Databases can permit one group, or a specific user, to see certain information while restricting another group from viewing it altogether. This functionality happens through the use of database Views.

Polyinstantiation

Poly-instantiation enables a table that contains multiple tuples with the same primary keys, with each instance distinguished by a security level.

Polyinstantiation is a process of interactively producing more detailed versions of objects by populating variables with different values or other variables. It is often used to prevent inference attacks.

Online Transaction Processing

Online transaction processing (OLTP) is generally used when databases are clustered to provide fault tolerance and higher performance. OLTP provides mechanisms that watch for problems and deal with them appropriately when they do occur.

The main goal of OLTP is to ensure that transactions either happen properly or don’t happen at all.

ACID test:

  • Atomicity Divides transactions into units of work and ensures that all modifications take effect or none takes effect.
  • Consistency A transaction must follow the integrity policy developed for that particular database and ensure all data is consistent in the different databases.
  • Isolation Transactions execute in isolation until completed, without interacting with other transactions.
  • Durability Once the transaction is verified as accurate on all systems, it is committed and the databases cannot be rolled back.

Data Warehousing and Data Mining

Data warehousing combines data from multiple databases or data sources into a large database for the purpose of providing more extensive information retrieval and data analysis.

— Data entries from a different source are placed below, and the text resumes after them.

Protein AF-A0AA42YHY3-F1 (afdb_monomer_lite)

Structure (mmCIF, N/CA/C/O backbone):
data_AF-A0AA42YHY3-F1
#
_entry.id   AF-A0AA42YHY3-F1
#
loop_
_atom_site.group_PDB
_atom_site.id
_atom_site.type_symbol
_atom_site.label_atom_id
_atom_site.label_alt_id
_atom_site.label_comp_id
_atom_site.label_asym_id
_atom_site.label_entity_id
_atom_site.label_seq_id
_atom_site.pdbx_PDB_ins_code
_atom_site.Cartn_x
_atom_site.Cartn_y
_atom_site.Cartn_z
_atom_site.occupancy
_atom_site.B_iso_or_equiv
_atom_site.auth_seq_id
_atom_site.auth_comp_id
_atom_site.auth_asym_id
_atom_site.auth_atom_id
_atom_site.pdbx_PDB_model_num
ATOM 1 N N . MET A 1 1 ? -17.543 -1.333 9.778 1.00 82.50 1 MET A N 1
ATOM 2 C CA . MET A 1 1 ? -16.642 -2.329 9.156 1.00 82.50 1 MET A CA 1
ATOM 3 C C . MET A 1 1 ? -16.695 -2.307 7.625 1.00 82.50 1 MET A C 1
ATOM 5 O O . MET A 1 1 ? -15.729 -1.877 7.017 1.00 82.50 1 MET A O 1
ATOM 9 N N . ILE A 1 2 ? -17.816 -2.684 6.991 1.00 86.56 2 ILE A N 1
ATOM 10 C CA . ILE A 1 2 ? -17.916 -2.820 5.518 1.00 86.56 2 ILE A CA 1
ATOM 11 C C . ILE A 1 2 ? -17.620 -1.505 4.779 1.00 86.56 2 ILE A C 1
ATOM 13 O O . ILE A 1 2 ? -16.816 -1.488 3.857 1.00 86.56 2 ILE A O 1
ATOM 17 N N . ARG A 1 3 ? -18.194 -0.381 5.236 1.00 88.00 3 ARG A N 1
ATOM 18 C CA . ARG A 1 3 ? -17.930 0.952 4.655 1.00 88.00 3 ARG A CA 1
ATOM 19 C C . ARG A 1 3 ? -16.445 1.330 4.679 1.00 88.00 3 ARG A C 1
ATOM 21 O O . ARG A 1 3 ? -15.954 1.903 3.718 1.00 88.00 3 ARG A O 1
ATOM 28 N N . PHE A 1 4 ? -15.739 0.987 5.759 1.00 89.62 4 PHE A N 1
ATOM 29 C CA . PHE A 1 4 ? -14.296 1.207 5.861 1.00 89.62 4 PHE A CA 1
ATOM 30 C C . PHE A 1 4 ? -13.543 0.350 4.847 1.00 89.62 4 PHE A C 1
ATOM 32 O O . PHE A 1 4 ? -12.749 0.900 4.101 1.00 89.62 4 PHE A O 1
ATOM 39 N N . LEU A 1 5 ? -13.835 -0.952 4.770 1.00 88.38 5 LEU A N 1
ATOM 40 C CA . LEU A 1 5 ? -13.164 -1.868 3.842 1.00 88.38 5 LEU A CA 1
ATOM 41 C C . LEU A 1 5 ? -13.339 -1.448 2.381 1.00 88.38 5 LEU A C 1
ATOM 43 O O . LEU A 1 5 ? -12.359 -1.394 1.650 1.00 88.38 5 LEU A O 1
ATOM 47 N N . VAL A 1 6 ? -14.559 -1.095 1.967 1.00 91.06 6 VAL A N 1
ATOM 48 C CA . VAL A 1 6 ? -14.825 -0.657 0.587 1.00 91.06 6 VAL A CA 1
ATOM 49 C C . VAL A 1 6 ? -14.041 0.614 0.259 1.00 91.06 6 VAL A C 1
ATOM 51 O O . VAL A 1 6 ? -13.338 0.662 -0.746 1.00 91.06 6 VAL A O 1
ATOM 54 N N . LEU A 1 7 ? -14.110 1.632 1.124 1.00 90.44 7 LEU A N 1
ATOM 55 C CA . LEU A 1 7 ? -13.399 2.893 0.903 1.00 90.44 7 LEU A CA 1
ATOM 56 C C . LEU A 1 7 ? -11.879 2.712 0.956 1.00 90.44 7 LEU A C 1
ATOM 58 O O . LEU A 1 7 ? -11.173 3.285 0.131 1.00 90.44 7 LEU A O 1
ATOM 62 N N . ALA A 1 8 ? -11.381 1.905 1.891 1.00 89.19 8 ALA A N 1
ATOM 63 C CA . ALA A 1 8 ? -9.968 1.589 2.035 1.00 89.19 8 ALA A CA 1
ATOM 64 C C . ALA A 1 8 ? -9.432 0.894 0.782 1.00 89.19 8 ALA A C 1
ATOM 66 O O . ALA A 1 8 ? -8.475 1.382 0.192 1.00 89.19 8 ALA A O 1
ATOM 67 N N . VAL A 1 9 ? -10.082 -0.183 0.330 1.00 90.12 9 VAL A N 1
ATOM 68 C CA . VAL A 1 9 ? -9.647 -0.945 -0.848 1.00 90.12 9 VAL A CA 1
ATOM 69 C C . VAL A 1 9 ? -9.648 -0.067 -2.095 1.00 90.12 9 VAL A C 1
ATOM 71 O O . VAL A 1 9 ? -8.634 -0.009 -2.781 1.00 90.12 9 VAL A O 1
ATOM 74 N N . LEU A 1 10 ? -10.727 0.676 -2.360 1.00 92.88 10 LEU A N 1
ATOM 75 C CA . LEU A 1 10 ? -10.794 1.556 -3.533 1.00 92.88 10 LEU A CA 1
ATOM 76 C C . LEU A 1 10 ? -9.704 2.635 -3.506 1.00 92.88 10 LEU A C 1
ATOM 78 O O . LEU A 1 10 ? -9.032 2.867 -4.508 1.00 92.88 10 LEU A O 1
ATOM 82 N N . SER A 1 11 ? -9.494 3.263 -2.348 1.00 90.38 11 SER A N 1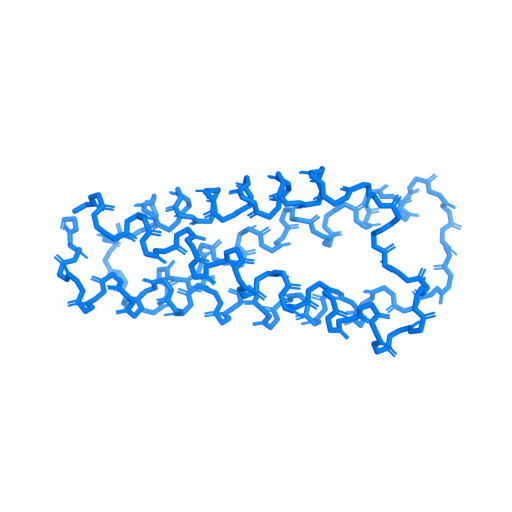
ATOM 83 C CA . SER A 1 11 ? -8.484 4.316 -2.198 1.00 90.38 11 SER A CA 1
ATOM 84 C C . SER A 1 11 ? -7.064 3.769 -2.341 1.00 90.38 11 SER A C 1
ATOM 86 O O . SER A 1 11 ? -6.219 4.409 -2.958 1.00 90.38 1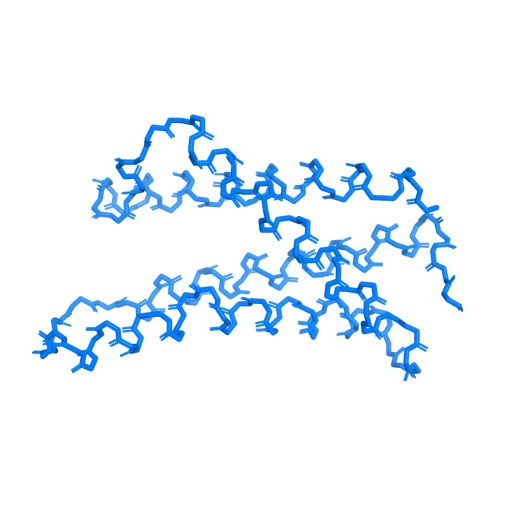1 SER A O 1
ATOM 88 N N . LEU A 1 12 ? -6.798 2.579 -1.795 1.00 89.62 12 LEU A N 1
ATOM 89 C CA . LEU A 1 12 ? -5.502 1.913 -1.899 1.00 89.62 12 LEU A CA 1
ATOM 90 C C . LEU A 1 12 ? -5.213 1.468 -3.330 1.00 89.62 12 LEU A C 1
ATOM 92 O O . LEU A 1 12 ? -4.107 1.694 -3.803 1.00 89.62 12 LEU A O 1
ATOM 96 N N . VAL A 1 13 ? -6.194 0.896 -4.034 1.00 90.69 13 VAL A N 1
ATOM 97 C CA . VAL A 1 13 ? -6.047 0.525 -5.450 1.00 90.69 13 VAL A CA 1
ATOM 98 C C . VAL A 1 13 ? -5.701 1.753 -6.288 1.00 90.69 13 VAL A C 1
ATOM 100 O O . VAL A 1 13 ? -4.782 1.693 -7.098 1.00 90.69 13 VAL A O 1
ATOM 103 N N . LEU A 1 14 ? -6.375 2.884 -6.058 1.00 91.06 14 LEU A N 1
ATOM 104 C CA . LEU A 1 14 ? -6.056 4.140 -6.739 1.00 91.06 14 LEU A CA 1
ATOM 105 C C . LEU A 1 14 ? -4.650 4.639 -6.389 1.00 91.06 14 LEU A C 1
ATOM 107 O O . LEU A 1 14 ? -3.891 4.991 -7.286 1.00 91.06 14 LEU A O 1
ATOM 111 N N . LEU A 1 15 ? -4.276 4.638 -5.108 1.00 90.31 15 LEU A N 1
ATOM 112 C CA . LEU A 1 15 ? -2.960 5.094 -4.654 1.00 90.31 15 LEU A CA 1
ATOM 113 C C . LEU A 1 15 ? -1.823 4.235 -5.230 1.00 90.31 15 LEU A C 1
ATOM 115 O O . LEU A 1 15 ? -0.835 4.769 -5.734 1.00 90.31 15 LEU A O 1
ATOM 119 N N . ILE A 1 16 ? -1.973 2.910 -5.184 1.00 86.94 16 ILE A N 1
ATOM 120 C CA . ILE A 1 16 ? -1.010 1.948 -5.728 1.00 86.94 16 ILE A CA 1
ATOM 121 C C . ILE A 1 16 ? -0.962 2.065 -7.253 1.00 86.94 16 ILE A C 1
ATOM 123 O O . ILE A 1 16 ? 0.127 2.075 -7.823 1.00 86.94 16 ILE A O 1
ATOM 127 N N . GLY A 1 17 ? -2.112 2.201 -7.914 1.00 85.62 17 GLY A N 1
ATOM 128 C CA . GLY A 1 17 ? -2.195 2.362 -9.363 1.00 85.62 17 GLY A CA 1
ATOM 129 C C . GLY A 1 17 ? -1.497 3.628 -9.849 1.00 85.62 17 GLY A C 1
ATOM 130 O O . GLY A 1 17 ? -0.623 3.554 -10.711 1.00 85.62 17 GLY A O 1
ATOM 131 N N . VAL A 1 18 ? -1.798 4.776 -9.234 1.00 88.19 18 VAL A N 1
ATOM 132 C CA . VAL A 1 18 ? -1.133 6.058 -9.527 1.00 88.19 18 VAL A CA 1
ATOM 133 C C . VAL A 1 18 ? 0.369 5.967 -9.264 1.00 88.19 18 VAL A C 1
ATOM 135 O O . VAL A 1 18 ? 1.159 6.430 -10.080 1.00 88.19 18 VAL A O 1
ATOM 138 N N . GLY A 1 19 ? 0.775 5.330 -8.165 1.00 84.56 19 GLY A N 1
ATOM 139 C CA . GLY A 1 19 ? 2.182 5.093 -7.857 1.00 84.56 19 GLY A CA 1
ATOM 140 C C . GLY A 1 19 ? 2.901 4.257 -8.911 1.00 84.56 19 GLY A C 1
ATOM 141 O O . GLY A 1 19 ? 3.957 4.645 -9.399 1.00 84.56 19 GLY A O 1
ATOM 142 N N . THR A 1 20 ? 2.297 3.132 -9.294 1.00 81.44 20 THR A N 1
ATOM 143 C CA . THR A 1 20 ? 2.854 2.192 -10.276 1.00 81.44 20 THR A CA 1
ATOM 144 C C . THR A 1 20 ? 3.028 2.864 -11.636 1.00 81.44 20 THR A C 1
ATOM 146 O O . THR A 1 20 ? 4.107 2.805 -12.217 1.00 81.44 20 THR A O 1
ATOM 149 N N . LEU A 1 21 ? 1.983 3.542 -12.120 1.00 83.69 21 LEU A N 1
ATOM 150 C CA . LEU A 1 21 ? 2.001 4.237 -13.408 1.00 83.69 21 LEU A CA 1
ATOM 151 C C . LEU A 1 21 ? 2.933 5.457 -13.391 1.00 83.69 21 LEU A C 1
ATOM 153 O O . LEU A 1 21 ? 3.627 5.722 -14.368 1.00 83.69 21 LEU A O 1
ATOM 157 N N . GLY A 1 22 ? 2.978 6.190 -12.275 1.00 82.81 22 GLY A N 1
ATOM 158 C CA . GLY A 1 22 ? 3.859 7.345 -12.110 1.00 82.81 22 GLY A CA 1
ATOM 159 C C . GLY A 1 22 ? 5.339 6.963 -12.089 1.00 82.81 22 GLY A C 1
ATOM 160 O O . GLY A 1 22 ? 6.156 7.655 -12.694 1.00 82.81 22 GLY A O 1
ATOM 161 N N . PHE A 1 23 ? 5.694 5.853 -11.436 1.00 80.94 23 PHE A N 1
ATOM 162 C CA . PHE A 1 23 ? 7.064 5.335 -11.458 1.00 80.94 23 PHE A CA 1
ATOM 163 C C . PHE A 1 23 ? 7.459 4.834 -12.840 1.00 80.94 23 PHE A C 1
ATOM 165 O O . PHE A 1 23 ? 8.551 5.152 -13.300 1.00 80.94 23 PHE A O 1
ATOM 172 N N . ASP A 1 24 ? 6.559 4.131 -13.526 1.00 78.25 24 ASP A N 1
ATOM 173 C CA . ASP A 1 24 ? 6.824 3.656 -14.880 1.00 78.25 24 ASP A CA 1
ATOM 174 C C . ASP A 1 24 ? 7.084 4.809 -15.865 1.00 78.25 24 ASP A C 1
ATOM 176 O O . ASP A 1 24 ? 8.061 4.797 -16.617 1.00 78.25 24 ASP A O 1
ATOM 180 N N . ALA A 1 25 ? 6.266 5.864 -15.793 1.00 80.69 25 ALA A N 1
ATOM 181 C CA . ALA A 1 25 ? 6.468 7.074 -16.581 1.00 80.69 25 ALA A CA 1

Data mining is the process of massaging the data held in the data warehouse into more useful information. Data-mining tools are used to find an association and correlation in data to produce metadata. Metadata can show previously unseen relationships between individual subsets of information.

The goal of data warehouses and data mining is to be able to extract information to gain knowledge about the activities and trends within the organization.

Data mining is the process of analyzing a data warehouse using tools that look for trends, correlations, relationships, and anomalies without knowing the meaning of the data. Metadata is the result of storing data within a data warehouse and mining the data with tools. Data goes into a data warehouse and metadata comes out of that data warehouse.

Data mining is also known as knowledge discovery in database (KDD), and is a combination of techniques to identify valid and useful patterns.

The following are three approaches used in KDD systems to uncover these patterns:

  • Classification Groups together data according to shared similarities
  • Probabilistic Identifies data interdependencies and applies probabilities to their relationships
  • Statistical Identifies relationships between data elements and uses rule discovery

Big data is broadly defined as very large data sets with characteristics that make them unsuitable for traditional analysis techniques.